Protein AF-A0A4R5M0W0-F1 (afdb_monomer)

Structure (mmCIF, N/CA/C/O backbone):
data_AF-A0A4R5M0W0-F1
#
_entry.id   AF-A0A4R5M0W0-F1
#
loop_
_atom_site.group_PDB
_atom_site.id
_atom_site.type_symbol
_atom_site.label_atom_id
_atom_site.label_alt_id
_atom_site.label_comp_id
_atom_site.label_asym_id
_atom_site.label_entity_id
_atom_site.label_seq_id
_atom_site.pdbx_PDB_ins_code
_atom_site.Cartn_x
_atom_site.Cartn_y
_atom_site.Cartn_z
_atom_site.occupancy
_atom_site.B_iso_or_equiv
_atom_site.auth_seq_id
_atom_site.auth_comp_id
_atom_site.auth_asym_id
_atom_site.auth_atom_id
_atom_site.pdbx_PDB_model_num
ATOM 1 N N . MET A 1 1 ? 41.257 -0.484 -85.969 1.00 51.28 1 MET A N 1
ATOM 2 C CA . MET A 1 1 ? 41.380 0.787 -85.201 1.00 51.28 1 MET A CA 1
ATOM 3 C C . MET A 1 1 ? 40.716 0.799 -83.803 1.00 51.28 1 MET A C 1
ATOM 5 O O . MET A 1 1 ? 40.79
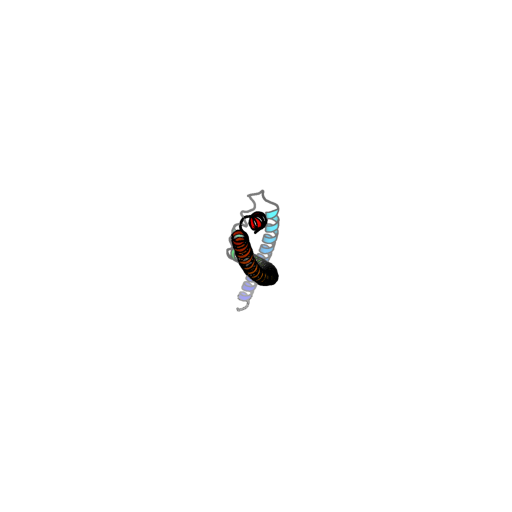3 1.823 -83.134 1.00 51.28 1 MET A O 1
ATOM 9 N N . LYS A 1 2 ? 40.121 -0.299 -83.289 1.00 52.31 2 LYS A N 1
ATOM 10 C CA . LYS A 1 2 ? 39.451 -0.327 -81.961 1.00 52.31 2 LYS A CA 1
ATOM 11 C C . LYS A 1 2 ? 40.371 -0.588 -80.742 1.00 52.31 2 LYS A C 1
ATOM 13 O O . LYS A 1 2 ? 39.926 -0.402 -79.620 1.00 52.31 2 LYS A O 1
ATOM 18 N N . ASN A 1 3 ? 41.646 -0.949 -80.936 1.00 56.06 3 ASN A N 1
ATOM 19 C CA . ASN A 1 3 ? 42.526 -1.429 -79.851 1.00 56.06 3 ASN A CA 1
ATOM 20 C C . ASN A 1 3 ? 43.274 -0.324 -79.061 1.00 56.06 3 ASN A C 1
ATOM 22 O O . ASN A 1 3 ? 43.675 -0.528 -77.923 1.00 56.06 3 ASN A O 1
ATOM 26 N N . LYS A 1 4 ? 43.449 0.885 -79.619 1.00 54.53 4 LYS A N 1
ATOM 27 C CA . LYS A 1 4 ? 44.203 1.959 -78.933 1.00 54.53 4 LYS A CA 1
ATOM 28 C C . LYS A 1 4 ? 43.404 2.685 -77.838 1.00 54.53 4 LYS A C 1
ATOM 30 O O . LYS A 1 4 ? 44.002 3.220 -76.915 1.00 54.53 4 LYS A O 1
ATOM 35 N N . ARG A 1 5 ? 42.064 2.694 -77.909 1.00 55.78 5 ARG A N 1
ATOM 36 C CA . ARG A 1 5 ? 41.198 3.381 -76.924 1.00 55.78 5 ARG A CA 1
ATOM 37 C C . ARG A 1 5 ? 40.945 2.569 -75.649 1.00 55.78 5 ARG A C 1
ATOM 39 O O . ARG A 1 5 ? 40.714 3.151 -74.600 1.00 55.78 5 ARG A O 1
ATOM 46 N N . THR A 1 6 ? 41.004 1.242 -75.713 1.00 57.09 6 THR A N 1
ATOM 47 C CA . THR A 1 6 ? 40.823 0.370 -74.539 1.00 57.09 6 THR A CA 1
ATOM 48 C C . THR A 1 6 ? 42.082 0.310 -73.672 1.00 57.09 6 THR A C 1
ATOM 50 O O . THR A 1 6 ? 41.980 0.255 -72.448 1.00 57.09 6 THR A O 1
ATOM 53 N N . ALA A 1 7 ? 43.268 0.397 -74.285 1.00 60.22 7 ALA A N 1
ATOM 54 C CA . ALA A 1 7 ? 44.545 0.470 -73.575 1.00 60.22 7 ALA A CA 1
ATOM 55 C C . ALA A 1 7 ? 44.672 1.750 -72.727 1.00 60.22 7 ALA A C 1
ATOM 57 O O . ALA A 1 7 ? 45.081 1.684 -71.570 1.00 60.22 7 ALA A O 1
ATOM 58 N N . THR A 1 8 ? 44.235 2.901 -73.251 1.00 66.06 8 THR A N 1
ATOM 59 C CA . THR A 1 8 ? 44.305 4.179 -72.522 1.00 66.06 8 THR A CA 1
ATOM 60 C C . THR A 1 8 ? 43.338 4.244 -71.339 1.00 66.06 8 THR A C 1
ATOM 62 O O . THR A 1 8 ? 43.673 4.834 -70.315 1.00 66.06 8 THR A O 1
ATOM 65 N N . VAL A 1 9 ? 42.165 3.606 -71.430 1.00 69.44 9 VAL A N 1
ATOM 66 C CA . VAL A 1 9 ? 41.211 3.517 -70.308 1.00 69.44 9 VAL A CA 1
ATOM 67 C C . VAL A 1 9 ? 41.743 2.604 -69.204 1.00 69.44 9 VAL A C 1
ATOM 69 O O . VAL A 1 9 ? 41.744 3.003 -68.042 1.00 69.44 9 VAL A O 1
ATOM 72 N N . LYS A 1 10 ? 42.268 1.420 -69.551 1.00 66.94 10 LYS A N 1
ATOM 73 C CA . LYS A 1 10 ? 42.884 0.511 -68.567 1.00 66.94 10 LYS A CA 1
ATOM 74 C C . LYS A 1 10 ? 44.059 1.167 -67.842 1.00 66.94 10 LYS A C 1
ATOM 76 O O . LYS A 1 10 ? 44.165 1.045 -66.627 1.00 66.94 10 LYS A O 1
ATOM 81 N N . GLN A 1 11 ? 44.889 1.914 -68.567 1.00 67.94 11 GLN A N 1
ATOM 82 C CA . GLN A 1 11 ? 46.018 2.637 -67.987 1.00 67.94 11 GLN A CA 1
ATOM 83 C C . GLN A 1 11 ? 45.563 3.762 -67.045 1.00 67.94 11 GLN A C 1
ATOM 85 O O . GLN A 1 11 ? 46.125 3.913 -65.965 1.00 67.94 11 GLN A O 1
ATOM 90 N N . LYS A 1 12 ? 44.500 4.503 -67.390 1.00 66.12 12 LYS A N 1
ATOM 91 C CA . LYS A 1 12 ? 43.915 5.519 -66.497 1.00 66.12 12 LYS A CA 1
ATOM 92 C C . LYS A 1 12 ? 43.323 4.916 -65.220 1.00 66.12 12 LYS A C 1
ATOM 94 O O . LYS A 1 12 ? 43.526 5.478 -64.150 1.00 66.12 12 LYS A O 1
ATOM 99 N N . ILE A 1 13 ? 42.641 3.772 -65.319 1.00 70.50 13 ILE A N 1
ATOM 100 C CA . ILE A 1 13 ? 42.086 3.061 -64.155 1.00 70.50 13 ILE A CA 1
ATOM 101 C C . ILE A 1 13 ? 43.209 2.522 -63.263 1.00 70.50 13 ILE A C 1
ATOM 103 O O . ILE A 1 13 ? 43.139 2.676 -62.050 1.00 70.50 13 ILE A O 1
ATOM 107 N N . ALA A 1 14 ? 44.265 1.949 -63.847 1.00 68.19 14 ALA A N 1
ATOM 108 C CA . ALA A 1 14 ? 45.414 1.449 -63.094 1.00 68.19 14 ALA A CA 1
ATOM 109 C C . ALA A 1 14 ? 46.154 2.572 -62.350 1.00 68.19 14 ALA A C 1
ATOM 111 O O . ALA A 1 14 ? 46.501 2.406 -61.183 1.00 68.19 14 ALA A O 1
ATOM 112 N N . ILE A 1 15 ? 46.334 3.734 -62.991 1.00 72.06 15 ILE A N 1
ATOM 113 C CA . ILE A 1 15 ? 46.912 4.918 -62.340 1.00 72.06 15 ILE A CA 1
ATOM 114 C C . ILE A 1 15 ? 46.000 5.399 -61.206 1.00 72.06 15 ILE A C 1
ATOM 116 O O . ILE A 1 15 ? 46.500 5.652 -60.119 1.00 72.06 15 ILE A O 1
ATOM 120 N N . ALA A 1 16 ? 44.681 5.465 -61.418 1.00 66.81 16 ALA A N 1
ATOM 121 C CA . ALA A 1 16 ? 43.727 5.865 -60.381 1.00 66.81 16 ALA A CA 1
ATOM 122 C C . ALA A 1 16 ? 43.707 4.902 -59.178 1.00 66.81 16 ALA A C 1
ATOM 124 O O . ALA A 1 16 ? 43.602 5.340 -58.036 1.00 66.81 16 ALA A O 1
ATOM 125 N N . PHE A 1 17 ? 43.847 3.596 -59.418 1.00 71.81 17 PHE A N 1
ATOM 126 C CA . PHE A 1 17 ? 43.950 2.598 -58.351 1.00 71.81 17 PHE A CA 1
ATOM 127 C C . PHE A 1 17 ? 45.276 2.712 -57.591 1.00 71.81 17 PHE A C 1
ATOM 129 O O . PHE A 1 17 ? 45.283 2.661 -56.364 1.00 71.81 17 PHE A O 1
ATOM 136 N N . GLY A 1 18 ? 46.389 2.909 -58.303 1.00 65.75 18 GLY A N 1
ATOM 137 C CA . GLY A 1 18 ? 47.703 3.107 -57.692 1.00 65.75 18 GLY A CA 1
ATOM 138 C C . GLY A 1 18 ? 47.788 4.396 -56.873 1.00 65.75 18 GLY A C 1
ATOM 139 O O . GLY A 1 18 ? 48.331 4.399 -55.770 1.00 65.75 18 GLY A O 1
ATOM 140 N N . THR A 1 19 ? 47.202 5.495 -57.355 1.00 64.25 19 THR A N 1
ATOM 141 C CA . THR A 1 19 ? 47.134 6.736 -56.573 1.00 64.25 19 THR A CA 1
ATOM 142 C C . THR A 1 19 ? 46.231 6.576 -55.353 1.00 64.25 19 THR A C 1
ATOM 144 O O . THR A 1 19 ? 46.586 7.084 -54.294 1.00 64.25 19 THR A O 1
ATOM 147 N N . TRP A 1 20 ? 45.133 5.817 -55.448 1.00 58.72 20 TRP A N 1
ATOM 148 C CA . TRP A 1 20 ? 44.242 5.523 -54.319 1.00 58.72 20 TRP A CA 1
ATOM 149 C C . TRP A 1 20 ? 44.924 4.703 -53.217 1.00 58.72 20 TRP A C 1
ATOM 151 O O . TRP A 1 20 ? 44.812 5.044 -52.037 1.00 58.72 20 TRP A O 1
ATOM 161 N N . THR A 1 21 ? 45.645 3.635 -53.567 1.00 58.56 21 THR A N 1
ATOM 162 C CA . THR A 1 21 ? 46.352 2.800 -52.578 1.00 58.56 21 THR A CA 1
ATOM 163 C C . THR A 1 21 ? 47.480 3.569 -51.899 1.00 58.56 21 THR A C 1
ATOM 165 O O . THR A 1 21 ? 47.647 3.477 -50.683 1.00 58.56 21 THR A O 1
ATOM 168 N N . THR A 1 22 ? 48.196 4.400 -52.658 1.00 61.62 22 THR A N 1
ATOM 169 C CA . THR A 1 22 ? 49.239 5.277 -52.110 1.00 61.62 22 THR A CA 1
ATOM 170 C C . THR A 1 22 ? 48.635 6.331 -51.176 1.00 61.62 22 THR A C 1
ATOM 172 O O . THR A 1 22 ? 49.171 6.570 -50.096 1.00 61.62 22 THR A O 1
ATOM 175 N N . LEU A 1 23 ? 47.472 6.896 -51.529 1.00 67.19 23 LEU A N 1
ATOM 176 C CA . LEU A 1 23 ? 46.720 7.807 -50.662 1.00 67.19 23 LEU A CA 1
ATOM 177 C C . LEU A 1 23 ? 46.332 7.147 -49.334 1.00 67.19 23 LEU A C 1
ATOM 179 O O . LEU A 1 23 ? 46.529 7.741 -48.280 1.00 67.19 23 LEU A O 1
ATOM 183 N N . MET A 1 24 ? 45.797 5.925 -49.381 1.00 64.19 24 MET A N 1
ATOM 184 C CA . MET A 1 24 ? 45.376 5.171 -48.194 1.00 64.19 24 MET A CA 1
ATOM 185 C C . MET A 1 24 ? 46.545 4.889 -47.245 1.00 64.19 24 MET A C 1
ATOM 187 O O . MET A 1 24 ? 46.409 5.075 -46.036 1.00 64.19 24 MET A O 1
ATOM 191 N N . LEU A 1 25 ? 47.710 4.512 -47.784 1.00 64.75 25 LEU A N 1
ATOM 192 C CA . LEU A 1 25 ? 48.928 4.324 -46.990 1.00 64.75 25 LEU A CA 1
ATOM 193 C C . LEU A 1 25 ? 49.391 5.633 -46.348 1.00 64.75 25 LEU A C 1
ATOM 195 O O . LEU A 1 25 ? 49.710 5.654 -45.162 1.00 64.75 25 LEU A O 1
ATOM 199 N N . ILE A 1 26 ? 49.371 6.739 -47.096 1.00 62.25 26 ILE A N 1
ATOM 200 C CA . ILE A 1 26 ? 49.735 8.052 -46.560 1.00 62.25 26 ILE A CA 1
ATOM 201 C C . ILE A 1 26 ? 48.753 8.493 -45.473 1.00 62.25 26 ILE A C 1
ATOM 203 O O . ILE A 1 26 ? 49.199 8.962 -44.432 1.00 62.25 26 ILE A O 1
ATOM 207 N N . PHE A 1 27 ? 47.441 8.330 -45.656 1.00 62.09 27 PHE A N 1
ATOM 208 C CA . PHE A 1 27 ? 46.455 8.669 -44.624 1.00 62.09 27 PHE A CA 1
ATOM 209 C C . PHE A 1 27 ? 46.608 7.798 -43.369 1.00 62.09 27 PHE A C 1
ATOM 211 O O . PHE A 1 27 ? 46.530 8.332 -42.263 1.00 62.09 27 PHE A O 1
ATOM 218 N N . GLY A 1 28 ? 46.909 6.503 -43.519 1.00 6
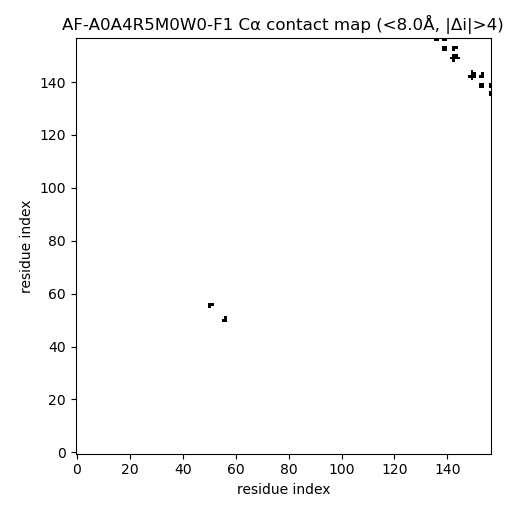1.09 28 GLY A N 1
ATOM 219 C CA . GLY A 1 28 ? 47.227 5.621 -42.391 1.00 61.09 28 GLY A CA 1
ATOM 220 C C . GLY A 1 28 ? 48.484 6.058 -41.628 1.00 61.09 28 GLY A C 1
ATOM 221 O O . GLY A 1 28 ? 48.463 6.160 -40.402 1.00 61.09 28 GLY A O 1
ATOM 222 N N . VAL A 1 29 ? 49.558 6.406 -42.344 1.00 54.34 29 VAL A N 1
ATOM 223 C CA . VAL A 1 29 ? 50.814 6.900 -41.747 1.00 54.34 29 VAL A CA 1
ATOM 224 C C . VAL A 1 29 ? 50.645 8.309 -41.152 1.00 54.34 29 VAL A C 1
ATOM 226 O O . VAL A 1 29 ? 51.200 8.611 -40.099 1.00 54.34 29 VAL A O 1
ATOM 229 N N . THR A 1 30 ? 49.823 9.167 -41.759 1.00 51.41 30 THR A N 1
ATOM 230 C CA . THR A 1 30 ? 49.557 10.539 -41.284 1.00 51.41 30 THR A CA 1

──────────────────────────────

Wherever the line holding "ATOM 114 C C" falls in the entries above, copy exactly from it through the line holding "ATOM 124 O O", inclusive, and add nothing.

## Solution
ATOM 114 C C . ILE A 1 15 ? 46.000 5.399 -61.206 1.00 72.06 15 ILE A C 1
ATOM 116 O O . ILE A 1 15 ? 46.500 5.652 -60.119 1.00 72.06 15 ILE A O 1
ATOM 120 N N . ALA A 1 16 ? 44.681 5.465 -61.418 1.00 66.81 16 ALA A N 1
ATOM 121 C CA . ALA A 1 16 ? 43.727 5.865 -60.381 1.00 66.81 16 ALA A CA 1
ATOM 122 C C . ALA A 1 16 ? 43.707 4.902 -59.178 1.00 66.81 16 ALA A C 1
ATOM 124 O O . ALA A 1 16 ? 43.602 5.340 -58.036 1.00 66.81 16 ALA A O 1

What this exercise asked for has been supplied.